§ **Your instructions**
Only the lines from the start of the entries up to and including the line with "pLDDT: mean 75.18, std" should be written out, exactly as they stand.

Items from a dataset
------------
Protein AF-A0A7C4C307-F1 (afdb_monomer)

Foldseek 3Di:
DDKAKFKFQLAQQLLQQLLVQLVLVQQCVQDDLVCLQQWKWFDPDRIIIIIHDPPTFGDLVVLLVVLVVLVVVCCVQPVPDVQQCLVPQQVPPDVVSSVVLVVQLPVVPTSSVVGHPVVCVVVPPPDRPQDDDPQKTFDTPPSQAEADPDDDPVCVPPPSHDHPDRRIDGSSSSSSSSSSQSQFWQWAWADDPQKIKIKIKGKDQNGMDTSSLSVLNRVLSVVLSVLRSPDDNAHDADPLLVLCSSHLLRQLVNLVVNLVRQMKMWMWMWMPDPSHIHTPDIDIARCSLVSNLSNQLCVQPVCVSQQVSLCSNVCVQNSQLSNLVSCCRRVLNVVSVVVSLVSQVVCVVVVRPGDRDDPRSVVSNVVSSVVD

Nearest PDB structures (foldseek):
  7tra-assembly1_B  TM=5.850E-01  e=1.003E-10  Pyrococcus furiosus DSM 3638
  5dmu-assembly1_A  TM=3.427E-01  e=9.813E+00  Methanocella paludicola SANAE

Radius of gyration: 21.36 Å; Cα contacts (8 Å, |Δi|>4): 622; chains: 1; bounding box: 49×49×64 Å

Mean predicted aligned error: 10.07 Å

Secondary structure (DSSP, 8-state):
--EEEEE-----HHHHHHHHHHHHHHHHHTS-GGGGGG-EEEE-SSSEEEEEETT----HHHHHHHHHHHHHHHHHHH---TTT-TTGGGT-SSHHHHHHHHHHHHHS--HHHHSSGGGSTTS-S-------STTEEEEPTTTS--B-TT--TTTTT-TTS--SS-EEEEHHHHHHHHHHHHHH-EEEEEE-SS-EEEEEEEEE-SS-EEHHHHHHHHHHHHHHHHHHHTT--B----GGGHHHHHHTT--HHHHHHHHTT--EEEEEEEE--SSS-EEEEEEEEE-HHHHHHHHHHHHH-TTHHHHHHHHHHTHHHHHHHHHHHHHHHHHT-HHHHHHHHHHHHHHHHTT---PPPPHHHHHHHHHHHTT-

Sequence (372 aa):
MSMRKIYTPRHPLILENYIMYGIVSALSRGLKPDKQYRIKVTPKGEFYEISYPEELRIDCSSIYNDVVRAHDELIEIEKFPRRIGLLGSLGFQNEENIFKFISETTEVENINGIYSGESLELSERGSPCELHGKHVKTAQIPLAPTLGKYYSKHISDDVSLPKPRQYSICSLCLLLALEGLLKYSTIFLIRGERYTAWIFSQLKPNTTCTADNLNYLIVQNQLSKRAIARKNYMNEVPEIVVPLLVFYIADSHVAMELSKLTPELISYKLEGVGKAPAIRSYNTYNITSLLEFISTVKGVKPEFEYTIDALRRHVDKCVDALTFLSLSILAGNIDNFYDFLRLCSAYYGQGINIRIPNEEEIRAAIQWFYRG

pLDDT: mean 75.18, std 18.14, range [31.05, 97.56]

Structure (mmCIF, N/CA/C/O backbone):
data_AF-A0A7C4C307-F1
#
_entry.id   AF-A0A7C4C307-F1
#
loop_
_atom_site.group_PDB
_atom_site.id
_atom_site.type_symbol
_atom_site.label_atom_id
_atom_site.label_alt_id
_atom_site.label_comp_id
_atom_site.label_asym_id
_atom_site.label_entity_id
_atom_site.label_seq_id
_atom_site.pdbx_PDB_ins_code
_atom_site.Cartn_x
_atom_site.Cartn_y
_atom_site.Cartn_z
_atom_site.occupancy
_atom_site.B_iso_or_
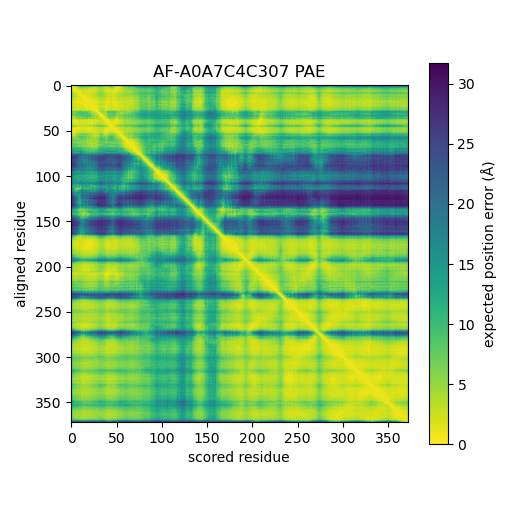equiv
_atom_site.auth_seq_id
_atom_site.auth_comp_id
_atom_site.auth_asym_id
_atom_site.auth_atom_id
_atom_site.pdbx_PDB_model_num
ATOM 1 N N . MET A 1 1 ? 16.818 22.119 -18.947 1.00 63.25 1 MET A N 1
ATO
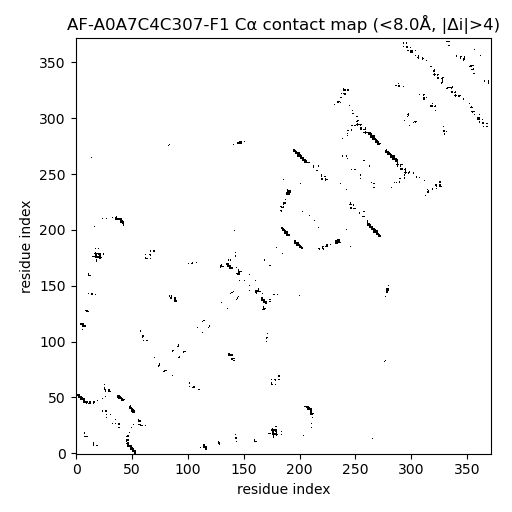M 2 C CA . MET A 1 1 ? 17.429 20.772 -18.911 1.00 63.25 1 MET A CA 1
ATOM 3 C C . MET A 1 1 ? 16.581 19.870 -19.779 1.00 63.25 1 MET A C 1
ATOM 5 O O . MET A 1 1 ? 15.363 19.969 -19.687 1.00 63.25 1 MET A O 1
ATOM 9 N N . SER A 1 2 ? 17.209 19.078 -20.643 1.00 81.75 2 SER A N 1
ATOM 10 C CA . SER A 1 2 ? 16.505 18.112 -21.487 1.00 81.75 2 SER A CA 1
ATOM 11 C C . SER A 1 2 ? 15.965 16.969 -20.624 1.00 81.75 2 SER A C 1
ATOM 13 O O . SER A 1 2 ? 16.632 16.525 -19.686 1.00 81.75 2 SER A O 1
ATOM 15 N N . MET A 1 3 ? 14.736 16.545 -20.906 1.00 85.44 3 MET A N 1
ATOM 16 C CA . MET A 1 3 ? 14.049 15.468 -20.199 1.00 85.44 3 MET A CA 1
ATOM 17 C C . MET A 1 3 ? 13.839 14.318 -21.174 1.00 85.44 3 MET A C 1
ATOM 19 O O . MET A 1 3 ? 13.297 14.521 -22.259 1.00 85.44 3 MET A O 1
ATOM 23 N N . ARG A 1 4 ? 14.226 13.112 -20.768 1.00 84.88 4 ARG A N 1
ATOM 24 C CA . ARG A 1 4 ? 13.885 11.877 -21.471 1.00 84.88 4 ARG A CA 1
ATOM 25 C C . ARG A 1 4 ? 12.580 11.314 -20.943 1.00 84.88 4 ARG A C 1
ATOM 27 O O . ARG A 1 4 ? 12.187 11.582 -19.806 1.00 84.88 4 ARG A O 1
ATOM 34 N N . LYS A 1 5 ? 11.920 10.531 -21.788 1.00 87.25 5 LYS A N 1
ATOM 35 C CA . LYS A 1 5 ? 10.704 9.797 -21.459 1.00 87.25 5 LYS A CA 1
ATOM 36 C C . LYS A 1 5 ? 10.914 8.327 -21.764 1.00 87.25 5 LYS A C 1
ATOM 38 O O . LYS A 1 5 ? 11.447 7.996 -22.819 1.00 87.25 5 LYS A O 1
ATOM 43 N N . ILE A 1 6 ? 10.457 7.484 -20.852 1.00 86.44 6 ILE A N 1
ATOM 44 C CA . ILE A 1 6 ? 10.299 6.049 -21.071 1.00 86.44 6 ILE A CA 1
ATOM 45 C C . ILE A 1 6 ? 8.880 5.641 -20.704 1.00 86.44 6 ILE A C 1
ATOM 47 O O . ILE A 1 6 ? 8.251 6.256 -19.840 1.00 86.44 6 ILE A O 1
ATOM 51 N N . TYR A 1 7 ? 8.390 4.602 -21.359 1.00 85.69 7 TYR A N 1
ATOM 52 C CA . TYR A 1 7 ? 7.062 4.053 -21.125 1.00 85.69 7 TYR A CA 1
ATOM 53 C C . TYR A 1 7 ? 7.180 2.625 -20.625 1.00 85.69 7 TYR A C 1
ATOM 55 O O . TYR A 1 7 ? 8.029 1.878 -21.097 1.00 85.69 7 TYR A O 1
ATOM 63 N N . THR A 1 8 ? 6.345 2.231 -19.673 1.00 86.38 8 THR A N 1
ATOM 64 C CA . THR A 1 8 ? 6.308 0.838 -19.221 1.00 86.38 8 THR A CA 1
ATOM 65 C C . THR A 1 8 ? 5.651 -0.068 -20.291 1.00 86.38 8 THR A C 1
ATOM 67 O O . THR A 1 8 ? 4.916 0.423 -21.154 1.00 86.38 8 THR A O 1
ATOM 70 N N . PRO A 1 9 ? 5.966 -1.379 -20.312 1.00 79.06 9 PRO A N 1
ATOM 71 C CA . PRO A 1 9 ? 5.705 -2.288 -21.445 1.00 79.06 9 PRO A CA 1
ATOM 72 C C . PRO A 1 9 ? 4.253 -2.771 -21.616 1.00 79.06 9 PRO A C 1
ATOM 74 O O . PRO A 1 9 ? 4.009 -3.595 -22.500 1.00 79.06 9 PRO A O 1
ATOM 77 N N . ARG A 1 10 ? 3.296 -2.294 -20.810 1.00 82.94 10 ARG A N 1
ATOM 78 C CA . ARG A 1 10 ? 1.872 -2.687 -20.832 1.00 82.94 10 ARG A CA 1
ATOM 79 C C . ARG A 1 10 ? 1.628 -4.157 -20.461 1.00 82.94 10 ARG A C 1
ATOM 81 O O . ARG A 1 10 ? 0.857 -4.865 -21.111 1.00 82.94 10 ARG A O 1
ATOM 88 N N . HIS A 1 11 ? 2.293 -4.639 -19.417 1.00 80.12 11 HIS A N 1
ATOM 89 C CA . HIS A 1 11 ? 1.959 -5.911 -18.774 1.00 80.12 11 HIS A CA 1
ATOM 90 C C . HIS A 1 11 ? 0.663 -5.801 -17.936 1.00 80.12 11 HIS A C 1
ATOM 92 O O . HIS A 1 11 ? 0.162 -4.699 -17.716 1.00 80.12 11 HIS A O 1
------------
§ **Written solution**
Protein AF-A0A7C4C307-F1 (afdb_monomer)

Foldseek 3Di:
DDKAKFKFQLAQQLLQQLLVQLVLVQQCVQDDLVCLQQWKWFDPDRIIIIIHDPPTFGDLVVLLVVLVVLVVVCCVQPVPDVQQCLVPQQVPPDVVSSVVLVVQLPVVPTSSVVGHPVVCVVVPPPDRPQDDDPQKTFDTPPSQAEADPDDDPVCVPPPSHDHPDRRIDGSSSSSSSSSSQSQFWQWAWADDPQKIKIKIKGKDQNGMDTSSLSVLNRVLSVVLSVLRSPDDNAHDADPLLVLCSSHLLRQLVNLVVNLVRQMKMWMWMWMPDPSHIHTPDIDIARCSLVSNLSNQLCVQPVCVSQQVSLCSNVCVQNSQLSNLVSCCRRVLNVVSVVVSLVSQVVCVVVVRPGDRDDPRSVVSNVVSSVVD

Nearest PDB structures (foldseek):
  7tra-assembly1_B  TM=5.850E-01  e=1.003E-10  Pyrococcus furiosus DSM 3638
  5dmu-assembly1_A  TM=3.427E-01  e=9.813E+00  Methanocella paludicola SANAE

Radius of gyration: 21.36 Å; Cα contacts (8 Å, |Δi|>4): 622; chains: 1; bounding box: 49×49×64 Å

Mean predicted aligned error: 10.07 Å

Secondary structure (DSSP, 8-state):
--EEEEE-----HHHHHHHHHHHHHHHHHTS-GGGGGG-EEEE-SSSEEEEEETT----HHHHHHHHHHHHHHHHHHH---TTT-TTGGGT-SSHHHHHHHHHHHHHS--HHHHSSGGGSTTS-S-------STTEEEEPTTTS--B-TT--TTTTT-TTS--SS-EEEEHHHHHHHHHHHHHH-EEEEEE-SS-EEEEEEEEE-SS-EEHHHHHHHHHHHHHHHHHHHTT--B----GGGHHHHHHTT--HHHHHHHHTT--EEEEEEEE--SSS-EEEEEEEEE-HHHHHHHHHHHHH-TTHHHHHHHHHHTHHHHHHHHHHHHHHHHHT-HHHHHHHHHHHHHHHHTT---PPPPHHHHHHHHHHHTT-

Sequence (372 aa):
MSMRKIYTPRHPLILENYIMYGIVSALSRGLKPDKQYRIKVTPKGEFYEISYPEELRIDCSSIYNDVVRAHDELIEIEKFPRRIGLLGSLGFQNEENIFKFISETTEVENINGIYSGESLELSERGSPCELHGKHVKTAQIPLAPTLGKYYSKHISDDVSLPKPRQYSICSLCLLLALEGLLKYSTIFLIRGERYTAWIFSQLKPNTTCTADNLNYLIVQNQLSKRAIARKNYMNEVPEIVVPLLVFYIADSHVAMELSKLTPELISYKLEGVGKAPAIRSYNTYNITSLLEFISTVKGVKPEFEYTIDALRRHVDKCVDALTFLSLSILAGNIDNFYDFLRLCSAYYGQGINIRIPNEEEIRAAIQWFYRG

pLDDT: mean 75.18, std 18.14, range [31.05, 97.56]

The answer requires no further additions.